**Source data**

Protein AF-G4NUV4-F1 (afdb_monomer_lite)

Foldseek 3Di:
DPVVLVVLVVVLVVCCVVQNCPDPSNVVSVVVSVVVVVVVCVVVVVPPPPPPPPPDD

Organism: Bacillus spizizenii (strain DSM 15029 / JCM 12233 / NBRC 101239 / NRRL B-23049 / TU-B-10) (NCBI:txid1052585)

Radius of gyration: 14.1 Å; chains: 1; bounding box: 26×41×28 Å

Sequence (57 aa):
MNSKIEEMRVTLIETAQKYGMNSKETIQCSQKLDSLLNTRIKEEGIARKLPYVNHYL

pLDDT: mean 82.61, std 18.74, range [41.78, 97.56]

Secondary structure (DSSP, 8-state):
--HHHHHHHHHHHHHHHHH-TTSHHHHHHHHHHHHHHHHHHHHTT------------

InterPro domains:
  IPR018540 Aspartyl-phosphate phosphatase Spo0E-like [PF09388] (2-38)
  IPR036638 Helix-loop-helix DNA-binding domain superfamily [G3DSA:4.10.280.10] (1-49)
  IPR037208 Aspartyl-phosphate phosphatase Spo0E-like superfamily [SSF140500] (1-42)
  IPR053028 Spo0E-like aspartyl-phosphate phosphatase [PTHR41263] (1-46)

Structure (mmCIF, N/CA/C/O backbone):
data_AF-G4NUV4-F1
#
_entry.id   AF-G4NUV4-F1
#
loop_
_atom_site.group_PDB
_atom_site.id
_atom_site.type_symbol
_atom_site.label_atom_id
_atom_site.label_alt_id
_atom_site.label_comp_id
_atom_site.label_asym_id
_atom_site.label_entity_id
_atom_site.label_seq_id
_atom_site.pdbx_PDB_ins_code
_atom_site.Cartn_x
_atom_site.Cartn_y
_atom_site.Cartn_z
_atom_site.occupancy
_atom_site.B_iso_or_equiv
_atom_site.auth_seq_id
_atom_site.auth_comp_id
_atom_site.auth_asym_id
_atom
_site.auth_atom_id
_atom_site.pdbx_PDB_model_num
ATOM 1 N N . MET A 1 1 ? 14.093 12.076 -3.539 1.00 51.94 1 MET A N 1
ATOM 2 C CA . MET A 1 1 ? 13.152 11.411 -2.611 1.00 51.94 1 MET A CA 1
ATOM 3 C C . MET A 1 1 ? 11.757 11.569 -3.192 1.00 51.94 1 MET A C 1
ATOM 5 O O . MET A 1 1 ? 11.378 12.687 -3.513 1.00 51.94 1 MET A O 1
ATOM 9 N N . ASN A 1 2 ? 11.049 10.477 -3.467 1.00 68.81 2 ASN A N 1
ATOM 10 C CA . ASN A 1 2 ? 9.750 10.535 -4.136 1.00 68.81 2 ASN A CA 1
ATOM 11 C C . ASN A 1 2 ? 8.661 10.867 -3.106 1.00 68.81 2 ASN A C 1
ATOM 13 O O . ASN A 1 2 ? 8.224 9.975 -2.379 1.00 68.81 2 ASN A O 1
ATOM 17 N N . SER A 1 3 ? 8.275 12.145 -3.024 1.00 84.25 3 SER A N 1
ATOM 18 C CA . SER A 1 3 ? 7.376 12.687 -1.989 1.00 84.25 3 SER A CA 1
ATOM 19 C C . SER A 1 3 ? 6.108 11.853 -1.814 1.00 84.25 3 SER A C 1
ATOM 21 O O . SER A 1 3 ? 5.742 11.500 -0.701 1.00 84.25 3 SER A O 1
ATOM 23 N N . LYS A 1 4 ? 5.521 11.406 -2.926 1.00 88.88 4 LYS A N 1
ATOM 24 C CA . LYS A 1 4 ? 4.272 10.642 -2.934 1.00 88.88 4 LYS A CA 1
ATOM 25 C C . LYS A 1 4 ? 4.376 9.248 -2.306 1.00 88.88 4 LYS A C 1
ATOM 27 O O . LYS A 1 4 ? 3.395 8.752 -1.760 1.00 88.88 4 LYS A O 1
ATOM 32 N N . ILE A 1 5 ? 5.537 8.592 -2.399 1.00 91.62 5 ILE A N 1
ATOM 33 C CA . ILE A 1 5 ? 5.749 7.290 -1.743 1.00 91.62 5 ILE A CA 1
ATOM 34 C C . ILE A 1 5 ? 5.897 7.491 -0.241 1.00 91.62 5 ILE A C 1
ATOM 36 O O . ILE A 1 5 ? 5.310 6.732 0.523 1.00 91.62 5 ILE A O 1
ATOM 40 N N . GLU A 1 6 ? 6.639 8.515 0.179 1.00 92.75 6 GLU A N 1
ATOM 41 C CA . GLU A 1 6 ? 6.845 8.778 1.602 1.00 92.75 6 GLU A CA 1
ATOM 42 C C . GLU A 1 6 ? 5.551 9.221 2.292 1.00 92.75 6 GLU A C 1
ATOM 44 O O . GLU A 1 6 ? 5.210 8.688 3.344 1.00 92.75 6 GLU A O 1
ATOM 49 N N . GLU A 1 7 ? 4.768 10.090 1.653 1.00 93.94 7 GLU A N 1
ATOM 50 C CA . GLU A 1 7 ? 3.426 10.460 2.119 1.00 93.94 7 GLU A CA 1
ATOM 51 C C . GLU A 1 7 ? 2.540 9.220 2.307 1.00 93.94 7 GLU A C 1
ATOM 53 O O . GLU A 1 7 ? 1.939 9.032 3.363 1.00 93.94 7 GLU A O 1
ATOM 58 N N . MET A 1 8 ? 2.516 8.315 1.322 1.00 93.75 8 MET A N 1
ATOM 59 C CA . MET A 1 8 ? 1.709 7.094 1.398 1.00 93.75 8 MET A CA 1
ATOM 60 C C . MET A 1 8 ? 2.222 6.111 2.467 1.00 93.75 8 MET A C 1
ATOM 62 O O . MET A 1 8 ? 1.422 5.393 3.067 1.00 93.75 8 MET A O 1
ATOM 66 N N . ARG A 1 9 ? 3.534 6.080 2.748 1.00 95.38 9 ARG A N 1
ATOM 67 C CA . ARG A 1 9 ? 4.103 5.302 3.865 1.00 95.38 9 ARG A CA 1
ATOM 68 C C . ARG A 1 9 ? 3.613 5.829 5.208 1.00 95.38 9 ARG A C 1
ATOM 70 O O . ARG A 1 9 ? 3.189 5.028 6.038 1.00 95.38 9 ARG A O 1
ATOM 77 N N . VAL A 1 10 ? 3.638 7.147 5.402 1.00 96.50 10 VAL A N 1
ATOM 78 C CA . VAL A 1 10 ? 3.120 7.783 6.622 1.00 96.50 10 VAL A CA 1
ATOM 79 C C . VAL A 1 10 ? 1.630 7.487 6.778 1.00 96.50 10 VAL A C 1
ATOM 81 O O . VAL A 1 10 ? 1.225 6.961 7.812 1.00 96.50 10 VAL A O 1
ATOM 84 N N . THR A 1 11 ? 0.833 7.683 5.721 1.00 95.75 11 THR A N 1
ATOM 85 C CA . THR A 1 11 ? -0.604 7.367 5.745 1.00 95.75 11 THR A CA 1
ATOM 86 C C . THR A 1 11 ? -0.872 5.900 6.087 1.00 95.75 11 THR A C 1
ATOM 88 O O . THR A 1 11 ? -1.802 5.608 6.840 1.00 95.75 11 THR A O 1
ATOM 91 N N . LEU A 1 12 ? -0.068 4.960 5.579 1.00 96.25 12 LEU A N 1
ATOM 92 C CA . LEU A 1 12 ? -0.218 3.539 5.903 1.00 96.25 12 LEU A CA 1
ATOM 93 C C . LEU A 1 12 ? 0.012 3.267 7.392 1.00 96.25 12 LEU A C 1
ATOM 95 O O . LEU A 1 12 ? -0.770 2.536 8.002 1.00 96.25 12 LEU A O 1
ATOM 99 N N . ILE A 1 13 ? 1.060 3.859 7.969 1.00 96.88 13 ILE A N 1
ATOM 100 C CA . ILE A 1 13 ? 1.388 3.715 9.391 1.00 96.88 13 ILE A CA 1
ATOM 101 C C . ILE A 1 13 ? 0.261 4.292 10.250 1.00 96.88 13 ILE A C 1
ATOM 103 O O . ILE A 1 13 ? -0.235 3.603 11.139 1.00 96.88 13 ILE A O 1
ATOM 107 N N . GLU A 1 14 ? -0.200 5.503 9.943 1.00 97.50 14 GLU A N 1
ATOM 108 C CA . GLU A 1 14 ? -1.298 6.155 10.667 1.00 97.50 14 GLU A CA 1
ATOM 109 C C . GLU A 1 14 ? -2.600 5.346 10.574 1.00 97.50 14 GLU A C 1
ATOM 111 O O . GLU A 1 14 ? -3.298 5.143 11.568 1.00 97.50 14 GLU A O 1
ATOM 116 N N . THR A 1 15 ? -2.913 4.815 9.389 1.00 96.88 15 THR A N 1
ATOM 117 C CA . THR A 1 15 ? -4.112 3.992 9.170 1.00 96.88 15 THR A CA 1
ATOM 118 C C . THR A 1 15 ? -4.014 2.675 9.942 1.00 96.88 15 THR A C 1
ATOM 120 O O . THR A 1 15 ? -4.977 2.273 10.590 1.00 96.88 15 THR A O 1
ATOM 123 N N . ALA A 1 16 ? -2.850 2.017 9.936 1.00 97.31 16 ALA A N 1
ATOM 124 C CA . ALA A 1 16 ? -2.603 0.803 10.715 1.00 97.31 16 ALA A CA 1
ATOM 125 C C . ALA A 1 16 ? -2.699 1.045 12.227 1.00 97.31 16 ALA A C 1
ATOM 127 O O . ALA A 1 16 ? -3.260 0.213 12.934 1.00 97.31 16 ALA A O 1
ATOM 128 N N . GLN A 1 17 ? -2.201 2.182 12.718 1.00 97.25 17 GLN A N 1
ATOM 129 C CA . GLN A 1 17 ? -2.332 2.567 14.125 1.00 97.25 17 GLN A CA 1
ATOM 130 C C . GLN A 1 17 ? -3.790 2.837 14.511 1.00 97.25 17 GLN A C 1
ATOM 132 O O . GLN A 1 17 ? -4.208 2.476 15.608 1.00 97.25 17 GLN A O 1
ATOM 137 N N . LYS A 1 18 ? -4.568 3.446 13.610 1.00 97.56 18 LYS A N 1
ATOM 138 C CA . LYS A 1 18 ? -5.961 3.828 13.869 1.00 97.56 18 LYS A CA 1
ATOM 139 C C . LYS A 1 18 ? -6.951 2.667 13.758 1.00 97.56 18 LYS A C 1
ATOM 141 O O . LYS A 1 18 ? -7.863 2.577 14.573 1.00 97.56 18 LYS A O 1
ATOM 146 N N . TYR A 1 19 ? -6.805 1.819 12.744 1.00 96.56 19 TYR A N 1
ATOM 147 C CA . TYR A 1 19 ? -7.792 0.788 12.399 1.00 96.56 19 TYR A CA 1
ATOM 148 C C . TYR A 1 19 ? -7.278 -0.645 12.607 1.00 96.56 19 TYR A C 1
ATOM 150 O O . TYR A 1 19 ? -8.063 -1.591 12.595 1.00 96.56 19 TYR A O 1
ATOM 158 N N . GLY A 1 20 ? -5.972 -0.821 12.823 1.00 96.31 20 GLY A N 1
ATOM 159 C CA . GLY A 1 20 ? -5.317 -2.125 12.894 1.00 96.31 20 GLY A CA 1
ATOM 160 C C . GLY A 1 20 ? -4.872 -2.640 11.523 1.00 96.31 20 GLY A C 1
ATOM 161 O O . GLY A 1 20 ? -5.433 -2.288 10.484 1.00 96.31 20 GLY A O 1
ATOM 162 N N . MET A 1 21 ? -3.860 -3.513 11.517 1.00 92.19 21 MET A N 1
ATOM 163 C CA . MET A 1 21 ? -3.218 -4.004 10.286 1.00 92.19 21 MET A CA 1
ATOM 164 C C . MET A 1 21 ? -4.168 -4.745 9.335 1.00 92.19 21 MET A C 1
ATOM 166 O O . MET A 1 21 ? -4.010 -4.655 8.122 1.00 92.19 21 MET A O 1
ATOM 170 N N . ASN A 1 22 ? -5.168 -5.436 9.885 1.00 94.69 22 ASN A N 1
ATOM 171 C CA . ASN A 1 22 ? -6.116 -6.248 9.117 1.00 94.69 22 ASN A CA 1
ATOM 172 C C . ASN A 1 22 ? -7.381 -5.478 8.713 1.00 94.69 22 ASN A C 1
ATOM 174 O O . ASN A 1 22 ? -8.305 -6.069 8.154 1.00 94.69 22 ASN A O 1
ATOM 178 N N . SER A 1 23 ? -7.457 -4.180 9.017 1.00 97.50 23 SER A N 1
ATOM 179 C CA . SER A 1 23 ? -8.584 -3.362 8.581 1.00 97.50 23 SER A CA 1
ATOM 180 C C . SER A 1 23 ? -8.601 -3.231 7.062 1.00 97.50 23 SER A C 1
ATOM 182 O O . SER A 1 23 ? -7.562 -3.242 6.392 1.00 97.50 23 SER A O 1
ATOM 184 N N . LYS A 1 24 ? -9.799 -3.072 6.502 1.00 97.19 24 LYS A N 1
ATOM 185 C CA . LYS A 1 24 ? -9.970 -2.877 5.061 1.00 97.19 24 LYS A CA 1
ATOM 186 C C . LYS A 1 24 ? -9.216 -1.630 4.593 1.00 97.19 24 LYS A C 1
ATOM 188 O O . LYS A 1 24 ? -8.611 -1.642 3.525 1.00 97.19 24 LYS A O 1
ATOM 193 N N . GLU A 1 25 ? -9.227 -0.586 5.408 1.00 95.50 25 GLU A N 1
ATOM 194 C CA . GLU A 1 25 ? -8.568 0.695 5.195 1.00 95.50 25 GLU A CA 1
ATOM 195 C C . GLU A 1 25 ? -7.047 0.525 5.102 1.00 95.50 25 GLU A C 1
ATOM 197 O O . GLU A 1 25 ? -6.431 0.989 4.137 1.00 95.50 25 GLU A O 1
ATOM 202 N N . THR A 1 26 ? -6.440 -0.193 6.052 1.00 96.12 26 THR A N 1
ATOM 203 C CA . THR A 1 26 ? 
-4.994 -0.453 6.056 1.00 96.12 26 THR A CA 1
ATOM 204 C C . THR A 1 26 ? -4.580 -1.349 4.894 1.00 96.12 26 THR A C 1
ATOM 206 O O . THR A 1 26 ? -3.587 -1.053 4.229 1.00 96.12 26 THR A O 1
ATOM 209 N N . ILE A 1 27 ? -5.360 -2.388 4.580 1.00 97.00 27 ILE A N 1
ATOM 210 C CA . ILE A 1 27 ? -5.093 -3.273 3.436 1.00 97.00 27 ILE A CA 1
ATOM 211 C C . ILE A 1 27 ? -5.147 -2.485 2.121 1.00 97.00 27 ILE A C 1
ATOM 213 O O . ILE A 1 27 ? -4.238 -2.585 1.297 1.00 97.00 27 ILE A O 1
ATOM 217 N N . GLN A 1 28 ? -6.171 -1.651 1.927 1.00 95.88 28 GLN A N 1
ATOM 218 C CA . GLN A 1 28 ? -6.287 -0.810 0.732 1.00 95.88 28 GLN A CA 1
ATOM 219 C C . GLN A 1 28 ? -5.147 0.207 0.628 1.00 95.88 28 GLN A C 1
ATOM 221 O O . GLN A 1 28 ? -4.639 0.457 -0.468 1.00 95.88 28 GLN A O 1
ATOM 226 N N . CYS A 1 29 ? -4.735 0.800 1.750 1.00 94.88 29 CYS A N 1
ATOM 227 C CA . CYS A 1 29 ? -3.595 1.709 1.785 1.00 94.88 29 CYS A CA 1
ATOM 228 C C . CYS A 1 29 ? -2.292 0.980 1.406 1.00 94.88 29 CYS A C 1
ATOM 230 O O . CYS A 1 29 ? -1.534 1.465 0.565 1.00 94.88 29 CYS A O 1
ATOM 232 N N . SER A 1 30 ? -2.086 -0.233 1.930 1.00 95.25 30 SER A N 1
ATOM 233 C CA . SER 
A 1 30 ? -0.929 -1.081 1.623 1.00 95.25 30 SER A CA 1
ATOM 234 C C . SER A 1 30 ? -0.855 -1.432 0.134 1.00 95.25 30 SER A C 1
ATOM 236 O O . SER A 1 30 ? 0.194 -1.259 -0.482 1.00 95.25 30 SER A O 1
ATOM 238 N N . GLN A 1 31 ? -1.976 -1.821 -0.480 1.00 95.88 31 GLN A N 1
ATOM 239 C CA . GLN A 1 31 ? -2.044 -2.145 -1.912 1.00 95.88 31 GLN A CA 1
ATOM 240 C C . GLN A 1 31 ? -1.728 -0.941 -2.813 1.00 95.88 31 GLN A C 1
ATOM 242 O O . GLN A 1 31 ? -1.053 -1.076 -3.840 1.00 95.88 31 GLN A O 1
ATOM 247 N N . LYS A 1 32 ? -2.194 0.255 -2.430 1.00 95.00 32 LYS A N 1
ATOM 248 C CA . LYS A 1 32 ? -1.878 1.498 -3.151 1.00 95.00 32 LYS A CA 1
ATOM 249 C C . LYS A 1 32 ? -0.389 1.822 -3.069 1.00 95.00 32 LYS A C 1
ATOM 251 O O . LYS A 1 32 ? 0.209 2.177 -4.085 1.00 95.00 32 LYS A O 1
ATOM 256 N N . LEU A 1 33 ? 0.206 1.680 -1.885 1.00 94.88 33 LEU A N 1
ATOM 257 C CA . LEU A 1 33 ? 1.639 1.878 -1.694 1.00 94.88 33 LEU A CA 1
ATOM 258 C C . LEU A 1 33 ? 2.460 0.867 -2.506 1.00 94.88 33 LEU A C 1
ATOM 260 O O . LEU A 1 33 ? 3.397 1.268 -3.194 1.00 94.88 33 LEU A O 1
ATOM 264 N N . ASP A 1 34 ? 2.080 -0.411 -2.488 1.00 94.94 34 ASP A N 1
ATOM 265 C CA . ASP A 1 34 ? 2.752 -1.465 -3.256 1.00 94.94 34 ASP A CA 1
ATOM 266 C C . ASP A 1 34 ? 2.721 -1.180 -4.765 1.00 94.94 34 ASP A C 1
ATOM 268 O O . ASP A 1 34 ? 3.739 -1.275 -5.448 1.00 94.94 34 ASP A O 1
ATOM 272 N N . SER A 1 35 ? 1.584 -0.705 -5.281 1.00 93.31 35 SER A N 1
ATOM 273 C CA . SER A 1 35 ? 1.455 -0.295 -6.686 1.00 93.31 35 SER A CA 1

...

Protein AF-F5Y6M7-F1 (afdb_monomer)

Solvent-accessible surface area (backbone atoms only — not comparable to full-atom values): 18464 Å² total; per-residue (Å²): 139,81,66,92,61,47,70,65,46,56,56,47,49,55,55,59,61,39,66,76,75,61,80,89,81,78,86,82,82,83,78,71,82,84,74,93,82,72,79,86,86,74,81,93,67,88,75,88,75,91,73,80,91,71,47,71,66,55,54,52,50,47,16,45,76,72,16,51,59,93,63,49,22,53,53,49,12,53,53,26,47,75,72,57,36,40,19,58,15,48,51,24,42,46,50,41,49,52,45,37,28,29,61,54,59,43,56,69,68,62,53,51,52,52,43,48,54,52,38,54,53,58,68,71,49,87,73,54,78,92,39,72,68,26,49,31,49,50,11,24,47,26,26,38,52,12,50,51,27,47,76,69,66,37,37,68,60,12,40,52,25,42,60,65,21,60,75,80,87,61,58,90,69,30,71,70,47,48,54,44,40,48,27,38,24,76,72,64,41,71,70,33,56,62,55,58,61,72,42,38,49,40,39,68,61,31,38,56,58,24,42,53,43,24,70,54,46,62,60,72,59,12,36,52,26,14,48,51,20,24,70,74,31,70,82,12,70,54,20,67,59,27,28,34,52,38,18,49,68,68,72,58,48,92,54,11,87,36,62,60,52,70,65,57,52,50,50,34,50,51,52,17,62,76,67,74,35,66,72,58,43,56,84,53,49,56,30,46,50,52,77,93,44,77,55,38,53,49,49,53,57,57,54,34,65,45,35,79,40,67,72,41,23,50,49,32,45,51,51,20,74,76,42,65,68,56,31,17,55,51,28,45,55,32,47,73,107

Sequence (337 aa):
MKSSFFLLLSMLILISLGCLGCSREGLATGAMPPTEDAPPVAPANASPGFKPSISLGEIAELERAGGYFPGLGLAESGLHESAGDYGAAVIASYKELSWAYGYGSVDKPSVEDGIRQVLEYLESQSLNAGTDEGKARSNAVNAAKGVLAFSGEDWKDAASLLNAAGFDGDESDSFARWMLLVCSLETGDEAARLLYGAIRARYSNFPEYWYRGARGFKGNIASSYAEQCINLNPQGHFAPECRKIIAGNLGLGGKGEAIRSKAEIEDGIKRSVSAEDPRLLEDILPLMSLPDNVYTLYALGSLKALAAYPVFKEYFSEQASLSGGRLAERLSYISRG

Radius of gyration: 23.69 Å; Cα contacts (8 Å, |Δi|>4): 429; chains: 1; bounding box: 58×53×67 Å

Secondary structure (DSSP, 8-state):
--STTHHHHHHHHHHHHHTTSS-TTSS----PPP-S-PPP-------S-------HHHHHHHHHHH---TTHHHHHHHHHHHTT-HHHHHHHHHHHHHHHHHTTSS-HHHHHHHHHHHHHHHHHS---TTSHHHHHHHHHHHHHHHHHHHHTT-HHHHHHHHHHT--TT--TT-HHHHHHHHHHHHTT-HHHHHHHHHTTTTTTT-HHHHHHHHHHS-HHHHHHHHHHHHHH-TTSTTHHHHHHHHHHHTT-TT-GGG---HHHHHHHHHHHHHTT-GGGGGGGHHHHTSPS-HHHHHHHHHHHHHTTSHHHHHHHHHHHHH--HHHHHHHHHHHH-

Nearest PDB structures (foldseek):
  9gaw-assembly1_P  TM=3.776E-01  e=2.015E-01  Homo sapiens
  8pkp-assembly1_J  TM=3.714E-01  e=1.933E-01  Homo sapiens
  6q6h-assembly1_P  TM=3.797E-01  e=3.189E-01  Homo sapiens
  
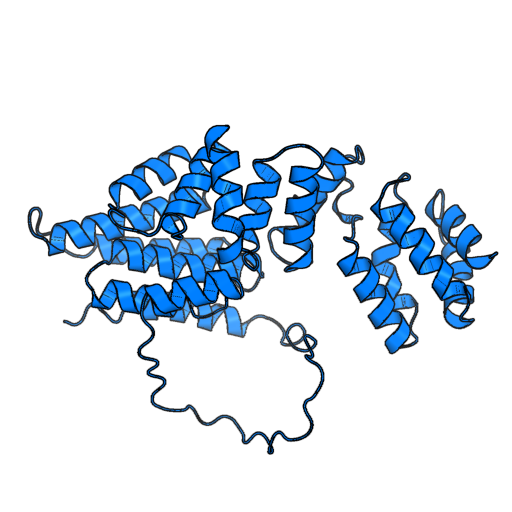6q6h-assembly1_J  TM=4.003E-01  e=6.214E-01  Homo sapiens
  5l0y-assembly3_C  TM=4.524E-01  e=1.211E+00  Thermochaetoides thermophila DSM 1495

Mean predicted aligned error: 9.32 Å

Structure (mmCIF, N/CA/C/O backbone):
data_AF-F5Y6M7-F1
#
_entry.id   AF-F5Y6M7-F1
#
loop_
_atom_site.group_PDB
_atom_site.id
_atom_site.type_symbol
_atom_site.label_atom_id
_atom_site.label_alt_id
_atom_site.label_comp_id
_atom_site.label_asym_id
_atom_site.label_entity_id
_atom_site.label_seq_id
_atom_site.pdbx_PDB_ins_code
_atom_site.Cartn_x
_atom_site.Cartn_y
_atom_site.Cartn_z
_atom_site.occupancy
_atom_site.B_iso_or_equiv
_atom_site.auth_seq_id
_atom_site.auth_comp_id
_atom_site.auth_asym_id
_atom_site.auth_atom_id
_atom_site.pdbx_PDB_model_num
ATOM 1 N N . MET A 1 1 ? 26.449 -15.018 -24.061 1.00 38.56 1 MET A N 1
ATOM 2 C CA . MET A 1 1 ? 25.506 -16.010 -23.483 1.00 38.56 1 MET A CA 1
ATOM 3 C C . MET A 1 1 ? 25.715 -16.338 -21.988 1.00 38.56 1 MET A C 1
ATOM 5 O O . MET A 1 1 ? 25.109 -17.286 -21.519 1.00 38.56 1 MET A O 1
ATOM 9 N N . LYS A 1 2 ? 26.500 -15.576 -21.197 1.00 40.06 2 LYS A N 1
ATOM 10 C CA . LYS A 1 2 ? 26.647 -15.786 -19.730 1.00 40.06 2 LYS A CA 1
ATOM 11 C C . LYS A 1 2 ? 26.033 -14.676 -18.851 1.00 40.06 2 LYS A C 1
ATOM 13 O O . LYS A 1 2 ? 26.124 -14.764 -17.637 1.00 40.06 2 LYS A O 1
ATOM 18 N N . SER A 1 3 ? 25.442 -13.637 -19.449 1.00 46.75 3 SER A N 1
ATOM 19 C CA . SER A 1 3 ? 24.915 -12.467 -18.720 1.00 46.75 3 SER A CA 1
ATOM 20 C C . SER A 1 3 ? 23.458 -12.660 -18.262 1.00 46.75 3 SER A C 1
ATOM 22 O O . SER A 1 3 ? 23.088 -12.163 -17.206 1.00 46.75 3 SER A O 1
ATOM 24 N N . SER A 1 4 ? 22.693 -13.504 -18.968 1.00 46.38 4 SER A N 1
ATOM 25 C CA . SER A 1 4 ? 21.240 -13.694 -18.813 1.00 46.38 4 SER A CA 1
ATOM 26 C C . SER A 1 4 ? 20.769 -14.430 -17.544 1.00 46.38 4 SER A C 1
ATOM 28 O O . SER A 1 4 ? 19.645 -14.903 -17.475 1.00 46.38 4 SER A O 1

**EXERCISE AIM**
Could you restate word for word the lines above from the one containing "Protein AF-G4NUV4-F1 (afdb_monomer_lite)" through the one containing "IPR018540 Aspartyl-phosphate phosphatase", both included, and nothing else?

**RESULT OF THE TASK**
Protein AF-G4NUV4-F1 (afdb_monomer_lite)

Foldseek 3Di:
DPVVLVVLVVVLVVCCVVQNCPDPSNVVSVVVSVVVVVVVCVVVVVPPPPPPPPPDD

Organism: Bacillus spizizenii (strain DSM 15029 / JCM 12233 / NBRC 101239 / NRRL B-23049 / TU-B-10) (NCBI:txid1052585)

Radius of gyration: 14.1 Å; chains: 1; bounding box: 26×41×28 Å

Sequence (57 aa):
MNSKIEEMRVTLIETAQKYGMNSKETIQCSQKLDSLLNTRIKEEGIARKLPYVNHYL

pLDDT: mean 82.61, std 18.74, range [41.78, 97.56]

Secondary structure (DSSP, 8-state):
--HHHHHHHHHHHHHHHHH-TTSHHHHHHHHHHHHHHHHHHHHTT------------

InterPro domains:
  IPR018540 Aspartyl-phosphate phosphatase Spo0E-like [PF09388] (2-38)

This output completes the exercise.